Когнитивная передача исторична; при этом она предполагает постоянное переосмысление прежних убеждений и, следовательно, постоянные ошибки в запоминании, удалении и обновлении этих знаний. Во многих случаях философия является ничем иным, как систематической попыткой осмыслить приложение набора правил. К примеру, платонизм пытается примирить все противоречия, возникающие из исследования проблемы. Платоники стараются описать все категории небесных сущностей и ответить на вопрос о природе метемсоматозиса, то есть перехода души из одного тела в другое. Очевидно, что существует множество наборов ответов и споры можно прекратить, только приняв одну позицию как авторитетную (как и в случае почти всех метафизических вопросов, мы не можем найти убедительных доказательств того, что элементы человеческой души могут воплощаться в растениях или животных, но и доказательств обратного у нас нет).

Обращение к прямому опыту или личному знакомству с авторитетом легализует убеждение. Именно поэтому во многих человеческих традициях есть сообщения о посещении иных миров: столкнувшись с откровением, которое дает уважаемый персонаж из прошлого, мы стремимся принять эту истину без вопросов (к примеру, фрейдистская позиция основана на наборе достаточно произвольных и непроверяемых допущений, представляющих собой откровение о причинах нехватки счастья у людей, и долгое время эта традиция была сильна, несмотря на ее шаткие современные позиции). Поиск легитимности объясняет распространение апокрифов или тайных откровений в эпоху эллинизма.
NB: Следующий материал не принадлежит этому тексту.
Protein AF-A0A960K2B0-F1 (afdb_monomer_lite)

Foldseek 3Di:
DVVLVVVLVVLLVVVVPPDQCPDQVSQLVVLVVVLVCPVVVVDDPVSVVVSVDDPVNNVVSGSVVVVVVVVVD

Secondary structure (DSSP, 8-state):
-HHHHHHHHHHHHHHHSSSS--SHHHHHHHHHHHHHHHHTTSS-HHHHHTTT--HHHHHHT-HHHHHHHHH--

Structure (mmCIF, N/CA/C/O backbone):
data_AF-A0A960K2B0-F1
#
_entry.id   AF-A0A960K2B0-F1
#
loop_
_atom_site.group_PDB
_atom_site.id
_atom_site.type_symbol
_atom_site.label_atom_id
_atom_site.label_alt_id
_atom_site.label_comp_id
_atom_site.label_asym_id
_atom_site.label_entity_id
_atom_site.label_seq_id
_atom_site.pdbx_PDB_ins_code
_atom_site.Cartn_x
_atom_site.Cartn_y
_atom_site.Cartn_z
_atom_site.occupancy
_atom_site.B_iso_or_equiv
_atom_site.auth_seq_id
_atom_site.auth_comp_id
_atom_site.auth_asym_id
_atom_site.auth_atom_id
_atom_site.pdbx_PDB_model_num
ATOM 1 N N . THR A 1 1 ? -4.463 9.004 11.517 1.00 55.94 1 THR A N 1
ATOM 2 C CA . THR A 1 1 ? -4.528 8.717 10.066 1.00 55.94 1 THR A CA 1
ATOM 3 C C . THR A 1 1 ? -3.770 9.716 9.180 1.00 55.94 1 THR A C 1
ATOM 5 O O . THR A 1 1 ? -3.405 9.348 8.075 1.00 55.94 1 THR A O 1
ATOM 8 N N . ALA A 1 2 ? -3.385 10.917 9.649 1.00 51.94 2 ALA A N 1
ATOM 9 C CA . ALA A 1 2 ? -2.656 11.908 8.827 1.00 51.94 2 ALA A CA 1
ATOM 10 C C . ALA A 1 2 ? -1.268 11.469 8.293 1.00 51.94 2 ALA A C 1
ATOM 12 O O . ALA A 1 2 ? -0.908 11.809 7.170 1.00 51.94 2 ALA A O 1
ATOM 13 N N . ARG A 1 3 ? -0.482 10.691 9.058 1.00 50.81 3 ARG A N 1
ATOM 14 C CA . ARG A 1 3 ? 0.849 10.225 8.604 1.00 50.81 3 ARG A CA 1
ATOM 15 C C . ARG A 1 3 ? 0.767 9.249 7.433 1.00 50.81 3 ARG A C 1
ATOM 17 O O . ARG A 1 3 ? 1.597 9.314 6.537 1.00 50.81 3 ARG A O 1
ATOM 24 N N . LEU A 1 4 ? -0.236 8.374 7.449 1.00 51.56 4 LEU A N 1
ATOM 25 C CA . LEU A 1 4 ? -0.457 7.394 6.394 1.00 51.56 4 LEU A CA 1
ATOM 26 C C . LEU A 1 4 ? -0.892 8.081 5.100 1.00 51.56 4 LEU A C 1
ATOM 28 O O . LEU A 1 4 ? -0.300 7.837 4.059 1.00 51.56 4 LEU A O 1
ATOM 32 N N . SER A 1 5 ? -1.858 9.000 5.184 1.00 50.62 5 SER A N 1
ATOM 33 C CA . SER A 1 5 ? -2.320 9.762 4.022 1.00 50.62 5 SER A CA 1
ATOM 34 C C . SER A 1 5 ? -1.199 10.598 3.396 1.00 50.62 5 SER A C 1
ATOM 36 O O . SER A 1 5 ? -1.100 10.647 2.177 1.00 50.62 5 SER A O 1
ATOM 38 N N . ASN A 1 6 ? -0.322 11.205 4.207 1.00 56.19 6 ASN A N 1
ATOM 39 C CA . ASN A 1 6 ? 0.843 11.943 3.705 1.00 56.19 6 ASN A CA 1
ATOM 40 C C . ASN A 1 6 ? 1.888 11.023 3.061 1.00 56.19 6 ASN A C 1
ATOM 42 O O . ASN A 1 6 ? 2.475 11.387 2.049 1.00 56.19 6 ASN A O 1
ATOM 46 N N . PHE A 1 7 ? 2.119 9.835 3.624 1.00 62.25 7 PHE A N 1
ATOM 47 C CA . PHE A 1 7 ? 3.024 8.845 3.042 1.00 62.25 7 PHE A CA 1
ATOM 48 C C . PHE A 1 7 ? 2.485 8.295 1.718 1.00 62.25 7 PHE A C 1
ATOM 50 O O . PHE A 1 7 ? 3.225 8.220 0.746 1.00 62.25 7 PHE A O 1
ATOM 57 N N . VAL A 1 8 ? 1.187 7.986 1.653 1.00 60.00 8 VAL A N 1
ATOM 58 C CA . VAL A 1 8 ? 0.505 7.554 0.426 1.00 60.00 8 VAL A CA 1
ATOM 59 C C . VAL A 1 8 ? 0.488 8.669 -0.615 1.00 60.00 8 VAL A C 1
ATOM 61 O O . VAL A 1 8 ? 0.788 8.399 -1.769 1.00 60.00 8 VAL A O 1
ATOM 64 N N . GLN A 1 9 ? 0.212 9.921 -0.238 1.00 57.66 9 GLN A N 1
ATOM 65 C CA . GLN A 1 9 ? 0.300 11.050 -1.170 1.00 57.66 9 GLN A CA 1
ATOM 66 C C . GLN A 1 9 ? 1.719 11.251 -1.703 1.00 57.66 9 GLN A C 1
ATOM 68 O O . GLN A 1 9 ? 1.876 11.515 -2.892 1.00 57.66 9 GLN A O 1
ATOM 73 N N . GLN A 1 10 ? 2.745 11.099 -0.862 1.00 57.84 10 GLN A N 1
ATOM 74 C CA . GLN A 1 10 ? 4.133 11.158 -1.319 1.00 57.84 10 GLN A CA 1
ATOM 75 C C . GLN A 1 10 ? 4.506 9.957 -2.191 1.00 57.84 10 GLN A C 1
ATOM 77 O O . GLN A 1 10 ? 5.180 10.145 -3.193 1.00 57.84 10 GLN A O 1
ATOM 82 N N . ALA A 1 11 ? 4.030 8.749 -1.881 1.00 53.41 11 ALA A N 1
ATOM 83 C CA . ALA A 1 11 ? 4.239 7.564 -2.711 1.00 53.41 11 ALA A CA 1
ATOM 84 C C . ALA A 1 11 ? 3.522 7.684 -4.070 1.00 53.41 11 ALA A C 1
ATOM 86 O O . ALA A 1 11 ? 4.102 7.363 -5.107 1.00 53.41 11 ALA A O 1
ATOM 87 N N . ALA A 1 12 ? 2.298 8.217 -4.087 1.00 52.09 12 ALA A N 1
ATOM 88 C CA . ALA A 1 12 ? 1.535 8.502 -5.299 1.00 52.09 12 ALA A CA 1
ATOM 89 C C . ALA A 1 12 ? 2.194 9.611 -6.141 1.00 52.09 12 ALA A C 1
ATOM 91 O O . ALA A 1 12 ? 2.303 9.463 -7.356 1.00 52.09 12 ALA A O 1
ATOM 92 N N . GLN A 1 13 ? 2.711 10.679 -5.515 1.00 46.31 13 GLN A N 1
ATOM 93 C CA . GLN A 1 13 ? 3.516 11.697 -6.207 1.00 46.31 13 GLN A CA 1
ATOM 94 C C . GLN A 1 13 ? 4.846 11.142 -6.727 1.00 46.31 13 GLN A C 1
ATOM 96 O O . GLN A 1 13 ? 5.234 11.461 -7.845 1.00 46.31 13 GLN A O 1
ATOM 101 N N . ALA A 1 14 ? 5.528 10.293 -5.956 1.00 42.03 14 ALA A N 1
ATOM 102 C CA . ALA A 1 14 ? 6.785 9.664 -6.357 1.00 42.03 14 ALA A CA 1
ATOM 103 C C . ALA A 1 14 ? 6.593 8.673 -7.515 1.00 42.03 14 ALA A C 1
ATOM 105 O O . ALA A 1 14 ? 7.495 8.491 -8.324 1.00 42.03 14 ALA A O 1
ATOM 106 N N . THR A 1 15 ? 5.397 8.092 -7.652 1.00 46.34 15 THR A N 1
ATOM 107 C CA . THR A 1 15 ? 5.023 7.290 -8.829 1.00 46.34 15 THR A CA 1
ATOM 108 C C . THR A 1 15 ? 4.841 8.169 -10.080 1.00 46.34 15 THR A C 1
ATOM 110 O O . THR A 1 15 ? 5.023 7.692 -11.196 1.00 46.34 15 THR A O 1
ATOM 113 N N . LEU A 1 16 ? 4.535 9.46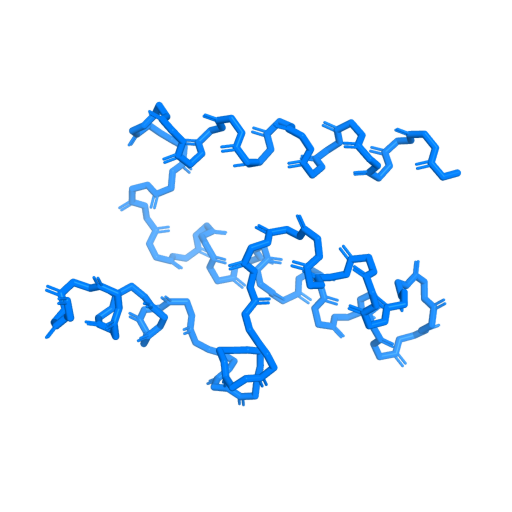5 -9.914 1.00 38.91 16 LEU A N 1
ATOM 114 C CA . LEU A 1 16 ? 4.423 10.440 -11.007 1.00 38.91 16 LEU A CA 1
ATOM 115 C C . LEU A 1 16 ? 5.781 11.047 -11.419 1.00 38.91 16 LEU A C 1
ATOM 117 O O . LEU A 1 16 ? 5.896 11.601 -12.510 1.00 38.91 16 LEU A O 1
ATOM 121 N N . VAL A 1 17 ? 6.800 10.947 -10.559 1.00 38.56 17 VAL A N 1
ATOM 122 C CA . VAL A 1 17 ? 8.138 11.533 -10.747 1.00 38.56 17 VAL A CA 1
ATOM 123 C C . VAL A 1 17 ? 9.201 10.443 -10.578 1.00 38.56 17 VAL A C 1
ATOM 125 O O . VAL A 1 17 ? 9.947 10.457 -9.612 1.00 38.56 17 VAL A O 1
ATOM 128 N N . GLY A 1 18 ? 9.198 9.467 -11.490 1.00 42.28 18 GLY A N 1
ATOM 129 C CA . GLY A 1 18 ? 10.331 8.676 -12.015 1.00 42.28 18 GLY A CA 1
ATOM 130 C C . GLY A 1 18 ? 11.413 8.033 -11.124 1.00 42.28 18 GLY A C 1
ATOM 131 O O . GLY A 1 18 ? 11.864 6.954 -11.477 1.00 42.28 18 GLY A O 1
ATOM 132 N N . ASP A 1 19 ? 11.840 8.612 -10.002 1.00 46.75 19 ASP A N 1
ATOM 133 C CA . ASP A 1 19 ? 13.186 8.368 -9.451 1.00 46.75 19 ASP A CA 1
ATOM 134 C C . ASP A 1 19 ? 13.230 7.531 -8.155 1.00 46.75 19 ASP A C 1
ATOM 136 O O . ASP A 1 19 ? 14.308 7.131 -7.721 1.00 46.75 19 ASP A O 1
ATOM 140 N N . VAL A 1 20 ? 12.095 7.237 -7.501 1.00 49.06 20 VAL A N 1
ATOM 141 C CA . VAL A 1 20 ? 12.090 6.539 -6.186 1.00 49.06 20 VAL A CA 1
ATOM 142 C C . VAL A 1 20 ? 11.840 5.022 -6.296 1.00 49.06 20 VAL A C 1
ATOM 144 O O . VAL A 1 20 ? 12.129 4.279 -5.361 1.00 49.06 20 VAL A O 1
ATOM 147 N N . PHE A 1 21 ? 11.338 4.535 -7.436 1.00 53.72 21 PHE A N 1
ATOM 148 C CA . PHE A 1 21 ? 10.895 3.139 -7.619 1.00 53.72 21 PHE A CA 1
ATOM 149 C C . PHE A 1 21 ? 11.711 2.327 -8.636 1.00 53.72 21 PHE A C 1
ATOM 151 O O . PHE A 1 21 ? 11.271 1.252 -9.044 1.00 53.72 21 PHE A O 1
ATOM 158 N N . ASP A 1 22 ? 12.891 2.806 -9.033 1.00 57.03 22 ASP A N 1
ATOM 159 C CA . ASP A 1 22 ? 13.686 2.209 -10.121 1.00 57.03 22 ASP A CA 1
ATOM 160 C C . ASP A 1 22 ? 14.198 0.782 -9.818 1.00 57.03 22 ASP A C 1
ATOM 162 O O . ASP A 1 22 ? 14.563 0.024 -10.716 1.00 57.03 22 ASP A O 1
ATOM 166 N N . ASP A 1 23 ? 14.167 0.373 -8.548 1.00 67.50 23 ASP A N 1
ATOM 167 C CA . ASP A 1 23 ? 14.520 -0.967 -8.091 1.00 67.50 23 ASP A CA 1
ATOM 168 C C . ASP A 1 23 ? 13.274 -1.750 -7.624 1.00 67.50 23 ASP A C 1
ATOM 170 O O . ASP A 1 23 ? 12.546 -1.361 -6.702 1.00 67.50 23 ASP A O 1
ATOM 174 N N . ALA A 1 24 ? 13.060 -2.917 -8.240 1.00 70.31 24 ALA A N 1
ATOM 175 C CA . ALA A 1 24 ? 11.969 -3.832 -7.918 1.00 70.31 24 ALA A CA 1
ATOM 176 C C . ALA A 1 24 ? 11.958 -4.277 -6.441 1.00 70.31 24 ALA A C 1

Собрать все исторические документы, относящиеся к путешествиям в иные миры, это колоссальная задача, и раньше никто этим не занимался. Мы решили представить все традиции географически и хронологически, начав с главы, посвященной недавнему интересу к нашей теме. Мы оставляем за читателем возможность оценить глубокое сходство между разными традициями, а также огромное влияние шаманизма в формировании общих правил путешествий в иные миры до недавнего времени. Мы не говорим, что все проблемы с передачей окончательно решены, но при этом считаем, что когнитивная передача в том виде, в каком она обрисована во введении, является наиболее гибкой моделью распространения идей, изобретенной на текущий момент среди историков. Здесь стоит повторить, что мы рассматриваем когнитивную передачу как активное переосмысление традиции, основанное на простом наборе правил, и что участие в традиции каждого отдельного человека объясняет устойчивость определенных верований и практик. Ведь каждый из нас осмысляет часть традиции и, в свою очередь, осмысляется ей; в процессе этого человек достигает когнитивной самоуверенности в том смысле, что осмысляемое переживается, а пережитое, в свою очередь, влияют на мышление. Этот процесс взаимодействия человеческих разумов позволяет нам понимать верования, которые многие из нас еще разделяют, корни которых уходят в палеолит, а может, и раньше, к самому зарождению вида Homo sapiens. Путешествия в иные миры, судя по всему, относятся к этому классу убеждений, являясь одними из самых устойчивых традиций человечества.